Millions of years later...


        We’ve been here before, explaining a lode claim versus a placer claim, but we continue to get questions about what is lode, what is placer?

        Lode (pronounced load) gold, or primary gold, is gold still in place in the host rock.  Take a look at this rock… if a ton of it were crushed, there could be ¼ ounce of minute pieces of gold.  That’s what mining companies go after; they crush tons and tons of ore to create ounces of gold. 

        Nature does the same thing, it just takes millions of years!  The same host rock in a primary vein eroded out through a million years or so and was deposited in the Cmabrian sea, and thus became cemented gravel which concentrated the gold.  Another few million years pass and this cement ore decomposes and becomes high bench gravels. Some of these gravels erode and concentrate again as mid-level gravel benches. Further erosion brings them to the creeks, where they concentrate again in today’s modern streams.
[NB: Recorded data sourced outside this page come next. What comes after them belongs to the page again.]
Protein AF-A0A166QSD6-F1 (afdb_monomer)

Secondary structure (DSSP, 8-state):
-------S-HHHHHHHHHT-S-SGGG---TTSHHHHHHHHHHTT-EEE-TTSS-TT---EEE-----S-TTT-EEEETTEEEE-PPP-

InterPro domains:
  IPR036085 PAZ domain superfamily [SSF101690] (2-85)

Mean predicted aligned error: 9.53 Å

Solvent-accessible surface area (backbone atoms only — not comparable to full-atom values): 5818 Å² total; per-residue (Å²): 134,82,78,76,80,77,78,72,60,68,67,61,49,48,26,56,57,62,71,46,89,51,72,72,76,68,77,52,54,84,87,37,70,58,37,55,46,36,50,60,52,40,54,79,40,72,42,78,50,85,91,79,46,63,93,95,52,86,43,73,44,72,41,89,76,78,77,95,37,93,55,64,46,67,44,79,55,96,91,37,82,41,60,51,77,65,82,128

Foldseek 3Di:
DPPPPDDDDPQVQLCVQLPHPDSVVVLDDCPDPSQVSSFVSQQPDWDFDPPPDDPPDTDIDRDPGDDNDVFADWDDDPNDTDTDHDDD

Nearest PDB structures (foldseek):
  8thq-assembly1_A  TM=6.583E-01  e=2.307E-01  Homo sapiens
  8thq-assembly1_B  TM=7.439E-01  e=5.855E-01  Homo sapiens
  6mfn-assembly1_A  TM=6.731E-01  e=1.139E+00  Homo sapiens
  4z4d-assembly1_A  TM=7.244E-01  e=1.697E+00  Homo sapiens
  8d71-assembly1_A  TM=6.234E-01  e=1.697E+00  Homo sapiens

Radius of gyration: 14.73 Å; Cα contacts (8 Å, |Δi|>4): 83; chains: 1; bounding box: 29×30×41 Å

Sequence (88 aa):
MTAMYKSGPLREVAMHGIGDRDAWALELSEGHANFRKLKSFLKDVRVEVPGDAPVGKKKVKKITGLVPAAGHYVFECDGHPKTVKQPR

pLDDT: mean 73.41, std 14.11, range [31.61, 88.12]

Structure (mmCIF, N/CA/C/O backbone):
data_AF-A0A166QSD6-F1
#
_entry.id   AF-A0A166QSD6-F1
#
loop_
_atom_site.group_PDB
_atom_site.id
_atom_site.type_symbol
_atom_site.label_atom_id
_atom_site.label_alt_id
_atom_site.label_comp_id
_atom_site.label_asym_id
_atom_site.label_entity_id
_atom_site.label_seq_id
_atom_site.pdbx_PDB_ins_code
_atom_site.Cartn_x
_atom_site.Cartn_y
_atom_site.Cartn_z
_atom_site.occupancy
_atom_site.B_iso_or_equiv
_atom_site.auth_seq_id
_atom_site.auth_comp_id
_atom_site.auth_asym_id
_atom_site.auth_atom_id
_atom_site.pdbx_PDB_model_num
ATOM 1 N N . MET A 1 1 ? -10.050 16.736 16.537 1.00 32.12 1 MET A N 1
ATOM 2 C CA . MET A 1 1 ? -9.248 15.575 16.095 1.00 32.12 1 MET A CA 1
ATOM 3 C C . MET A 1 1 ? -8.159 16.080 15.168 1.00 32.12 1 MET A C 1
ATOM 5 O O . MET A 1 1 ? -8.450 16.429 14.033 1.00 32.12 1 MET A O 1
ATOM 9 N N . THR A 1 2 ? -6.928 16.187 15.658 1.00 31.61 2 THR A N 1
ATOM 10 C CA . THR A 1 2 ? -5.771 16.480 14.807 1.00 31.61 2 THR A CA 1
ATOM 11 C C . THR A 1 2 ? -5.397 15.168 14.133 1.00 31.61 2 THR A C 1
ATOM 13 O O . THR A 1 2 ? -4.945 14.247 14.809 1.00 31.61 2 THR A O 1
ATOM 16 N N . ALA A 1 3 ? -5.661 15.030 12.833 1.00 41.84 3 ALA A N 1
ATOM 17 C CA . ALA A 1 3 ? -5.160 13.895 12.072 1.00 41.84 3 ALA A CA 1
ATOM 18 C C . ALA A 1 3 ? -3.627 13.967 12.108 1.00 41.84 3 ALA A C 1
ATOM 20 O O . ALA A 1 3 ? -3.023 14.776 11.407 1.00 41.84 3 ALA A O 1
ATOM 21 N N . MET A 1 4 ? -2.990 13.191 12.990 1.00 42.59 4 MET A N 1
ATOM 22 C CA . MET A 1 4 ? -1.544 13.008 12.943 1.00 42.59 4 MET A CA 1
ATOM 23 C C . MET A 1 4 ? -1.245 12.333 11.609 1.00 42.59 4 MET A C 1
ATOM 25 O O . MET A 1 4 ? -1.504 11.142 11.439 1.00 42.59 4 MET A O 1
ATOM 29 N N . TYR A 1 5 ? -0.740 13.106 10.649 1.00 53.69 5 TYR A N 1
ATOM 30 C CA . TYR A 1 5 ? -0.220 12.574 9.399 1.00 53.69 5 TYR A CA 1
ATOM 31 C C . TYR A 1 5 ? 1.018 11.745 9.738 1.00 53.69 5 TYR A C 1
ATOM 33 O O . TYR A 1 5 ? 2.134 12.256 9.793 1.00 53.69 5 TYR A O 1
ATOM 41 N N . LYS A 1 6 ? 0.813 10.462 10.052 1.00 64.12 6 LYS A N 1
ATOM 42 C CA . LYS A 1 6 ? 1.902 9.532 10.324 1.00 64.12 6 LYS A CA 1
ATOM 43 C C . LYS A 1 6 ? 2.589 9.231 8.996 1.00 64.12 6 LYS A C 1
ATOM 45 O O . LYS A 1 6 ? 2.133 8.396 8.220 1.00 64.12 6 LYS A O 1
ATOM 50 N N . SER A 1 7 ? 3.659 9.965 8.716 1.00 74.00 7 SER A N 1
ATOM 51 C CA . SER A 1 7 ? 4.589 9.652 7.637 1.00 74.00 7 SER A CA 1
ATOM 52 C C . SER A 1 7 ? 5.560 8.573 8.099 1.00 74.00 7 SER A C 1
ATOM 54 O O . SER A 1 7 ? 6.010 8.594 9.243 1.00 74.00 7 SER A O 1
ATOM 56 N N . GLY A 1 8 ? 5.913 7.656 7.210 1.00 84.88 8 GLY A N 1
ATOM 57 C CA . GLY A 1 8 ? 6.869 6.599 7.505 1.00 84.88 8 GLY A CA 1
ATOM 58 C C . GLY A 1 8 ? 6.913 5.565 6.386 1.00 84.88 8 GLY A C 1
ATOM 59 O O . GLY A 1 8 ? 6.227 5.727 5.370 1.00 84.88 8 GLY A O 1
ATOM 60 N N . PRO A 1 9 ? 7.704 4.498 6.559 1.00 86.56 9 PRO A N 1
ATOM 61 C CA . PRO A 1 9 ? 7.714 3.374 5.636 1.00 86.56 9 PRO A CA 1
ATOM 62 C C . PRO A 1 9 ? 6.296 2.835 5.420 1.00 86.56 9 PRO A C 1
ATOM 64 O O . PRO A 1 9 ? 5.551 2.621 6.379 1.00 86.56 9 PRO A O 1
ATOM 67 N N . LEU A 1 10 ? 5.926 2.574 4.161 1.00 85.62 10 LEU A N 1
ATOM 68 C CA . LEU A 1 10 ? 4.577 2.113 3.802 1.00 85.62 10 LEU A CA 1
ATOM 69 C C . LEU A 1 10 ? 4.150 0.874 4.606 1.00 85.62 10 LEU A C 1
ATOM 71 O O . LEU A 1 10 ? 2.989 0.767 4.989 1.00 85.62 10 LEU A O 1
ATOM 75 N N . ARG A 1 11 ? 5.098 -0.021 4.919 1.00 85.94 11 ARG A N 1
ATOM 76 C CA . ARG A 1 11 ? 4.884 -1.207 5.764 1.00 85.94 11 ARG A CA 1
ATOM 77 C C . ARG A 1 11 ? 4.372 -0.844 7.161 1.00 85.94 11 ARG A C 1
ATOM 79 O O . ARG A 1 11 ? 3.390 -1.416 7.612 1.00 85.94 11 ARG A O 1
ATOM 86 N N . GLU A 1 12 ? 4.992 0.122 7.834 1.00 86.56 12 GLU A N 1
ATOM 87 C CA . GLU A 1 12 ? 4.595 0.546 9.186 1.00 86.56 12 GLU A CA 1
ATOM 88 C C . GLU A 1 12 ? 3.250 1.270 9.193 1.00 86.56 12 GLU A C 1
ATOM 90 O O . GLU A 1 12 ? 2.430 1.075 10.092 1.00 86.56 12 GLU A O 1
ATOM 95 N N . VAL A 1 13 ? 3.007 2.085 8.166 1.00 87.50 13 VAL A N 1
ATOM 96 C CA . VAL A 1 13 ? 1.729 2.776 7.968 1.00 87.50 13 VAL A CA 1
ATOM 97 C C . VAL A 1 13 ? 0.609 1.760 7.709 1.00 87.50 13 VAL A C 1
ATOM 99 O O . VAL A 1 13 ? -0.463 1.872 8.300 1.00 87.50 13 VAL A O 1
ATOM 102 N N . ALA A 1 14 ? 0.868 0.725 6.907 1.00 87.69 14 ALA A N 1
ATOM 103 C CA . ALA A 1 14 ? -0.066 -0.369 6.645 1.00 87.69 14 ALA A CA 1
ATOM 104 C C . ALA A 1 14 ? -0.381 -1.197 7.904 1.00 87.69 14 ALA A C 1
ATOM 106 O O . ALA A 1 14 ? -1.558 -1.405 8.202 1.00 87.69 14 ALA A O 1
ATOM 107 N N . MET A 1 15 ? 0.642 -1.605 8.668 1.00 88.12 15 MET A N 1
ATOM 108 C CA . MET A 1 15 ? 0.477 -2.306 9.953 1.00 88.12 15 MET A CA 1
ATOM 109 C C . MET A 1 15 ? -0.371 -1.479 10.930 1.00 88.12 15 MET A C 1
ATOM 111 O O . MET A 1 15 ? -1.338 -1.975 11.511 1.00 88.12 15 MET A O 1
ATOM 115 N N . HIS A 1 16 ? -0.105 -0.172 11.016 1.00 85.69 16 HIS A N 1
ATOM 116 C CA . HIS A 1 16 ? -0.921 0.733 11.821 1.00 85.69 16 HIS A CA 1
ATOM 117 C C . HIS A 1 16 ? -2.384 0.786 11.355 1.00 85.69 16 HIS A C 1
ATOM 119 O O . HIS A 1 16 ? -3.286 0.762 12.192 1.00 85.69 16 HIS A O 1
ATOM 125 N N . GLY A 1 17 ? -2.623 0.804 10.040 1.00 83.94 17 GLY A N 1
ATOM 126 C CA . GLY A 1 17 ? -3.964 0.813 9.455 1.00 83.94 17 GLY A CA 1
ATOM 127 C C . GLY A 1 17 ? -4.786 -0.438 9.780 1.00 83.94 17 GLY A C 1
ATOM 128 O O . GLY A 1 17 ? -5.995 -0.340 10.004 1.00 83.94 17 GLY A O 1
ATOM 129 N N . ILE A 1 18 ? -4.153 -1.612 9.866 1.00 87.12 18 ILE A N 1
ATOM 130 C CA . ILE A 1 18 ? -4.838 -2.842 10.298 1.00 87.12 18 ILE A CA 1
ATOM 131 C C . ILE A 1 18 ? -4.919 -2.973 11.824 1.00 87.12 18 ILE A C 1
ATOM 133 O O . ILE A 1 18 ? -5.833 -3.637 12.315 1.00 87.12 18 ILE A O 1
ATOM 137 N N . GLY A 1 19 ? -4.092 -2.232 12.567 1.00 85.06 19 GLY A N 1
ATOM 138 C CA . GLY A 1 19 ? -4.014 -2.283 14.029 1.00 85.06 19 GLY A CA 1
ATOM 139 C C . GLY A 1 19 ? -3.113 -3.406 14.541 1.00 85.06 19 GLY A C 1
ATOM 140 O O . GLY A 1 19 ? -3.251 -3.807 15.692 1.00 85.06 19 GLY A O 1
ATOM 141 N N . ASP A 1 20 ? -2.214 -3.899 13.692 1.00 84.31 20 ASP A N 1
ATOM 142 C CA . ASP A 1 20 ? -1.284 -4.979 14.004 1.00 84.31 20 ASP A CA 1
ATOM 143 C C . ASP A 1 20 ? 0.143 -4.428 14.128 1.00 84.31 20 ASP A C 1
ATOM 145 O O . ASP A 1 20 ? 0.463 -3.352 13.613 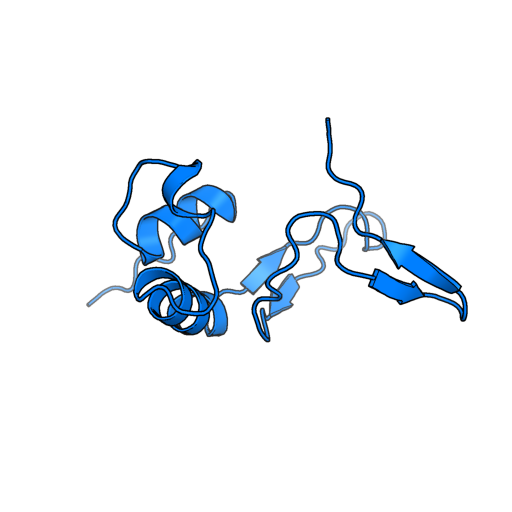1.00 84.31 20 ASP A O 1
ATOM 149 N N . ARG A 1 21 ? 0.998 -5.140 14.856 1.00 81.00 21 ARG A N 1
ATOM 150 C CA . ARG A 1 21 ? 2.435 -4.853 14.963 1.00 81.00 21 ARG A CA 1
ATOM 151 C C . ARG A 1 21 ? 3.273 -5.880 14.212 1.00 81.00 21 ARG A C 1
ATOM 153 O O . ARG A 1 21 ? 4.455 -5.627 13.992 1.00 81.00 21 ARG A O 1
ATOM 160 N N . ASP A 1 22 ? 2.672 -7.005 13.838 1.00 80.69 22 ASP A N 1
ATOM 161 C CA . ASP A 1 22 ? 3.311 -8.033 13.048 1.00 80.69 22 ASP A CA 1
ATOM 162 C C . ASP A 1 22 ? 3.167 -7.733 11.553 1.00 80.69 22 ASP A C 1
ATOM 164 O O . ASP A 1 22 ? 2.095 -7.426 11.030 1.00 80.69 22 ASP A O 1
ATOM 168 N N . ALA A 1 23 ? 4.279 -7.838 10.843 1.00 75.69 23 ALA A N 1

        Therefore, gold concentrates can be found in high bench gravel, mid-level bench gravel, and the creek. Examples of all can be seen in the Black Hills… if you’re walking down a Forest Service road and the road gravel is well-rounded, not crushed limestone, those might be native gravel benches.

A nugget, obviously, would have come from quartz and/or schist, Pre-cambrian primary veins of visible gold.  This is probably a more recent event; the rock is more intact and erosion breaks it open to release larger pieces of gold.

You can judge the distance to the source somewhat by the characteristics of gold flakes or nuggets.  The “rougher” the nugget, the closer to the lode. The longer distance it travels, it becomes rounded and bears the color and characteristics of the gravels which surround it. 

Happy gold hunting, and don’t overlook gravels where it seems gravels shouldn’t be!

            Speaking of gravels, high bench and mid-level, we just staked a new claim which I of course had to be harangued about from a phone call… you’re claim jumping!  It is a simple matter of a location certificate stating one section staked in another section, plus numerous other “errors” which don’t add up in any situation! There is a “good faith” clause, but there’s way too much misinformation to give the benefit of doubt.  Even if the claim was valid on that property, a failure to file an Affidavit of Assessment in the year following location resulted in a closed claim. We feel it was a fraudulent attempt to claim ground without paying the piper (BLM) and we feel strongly that at least a good faith effort must be made!

We were nice enough to leave a good-sized parcel unclaimed… do you suppose they’ll follow up and pay the fees to file now?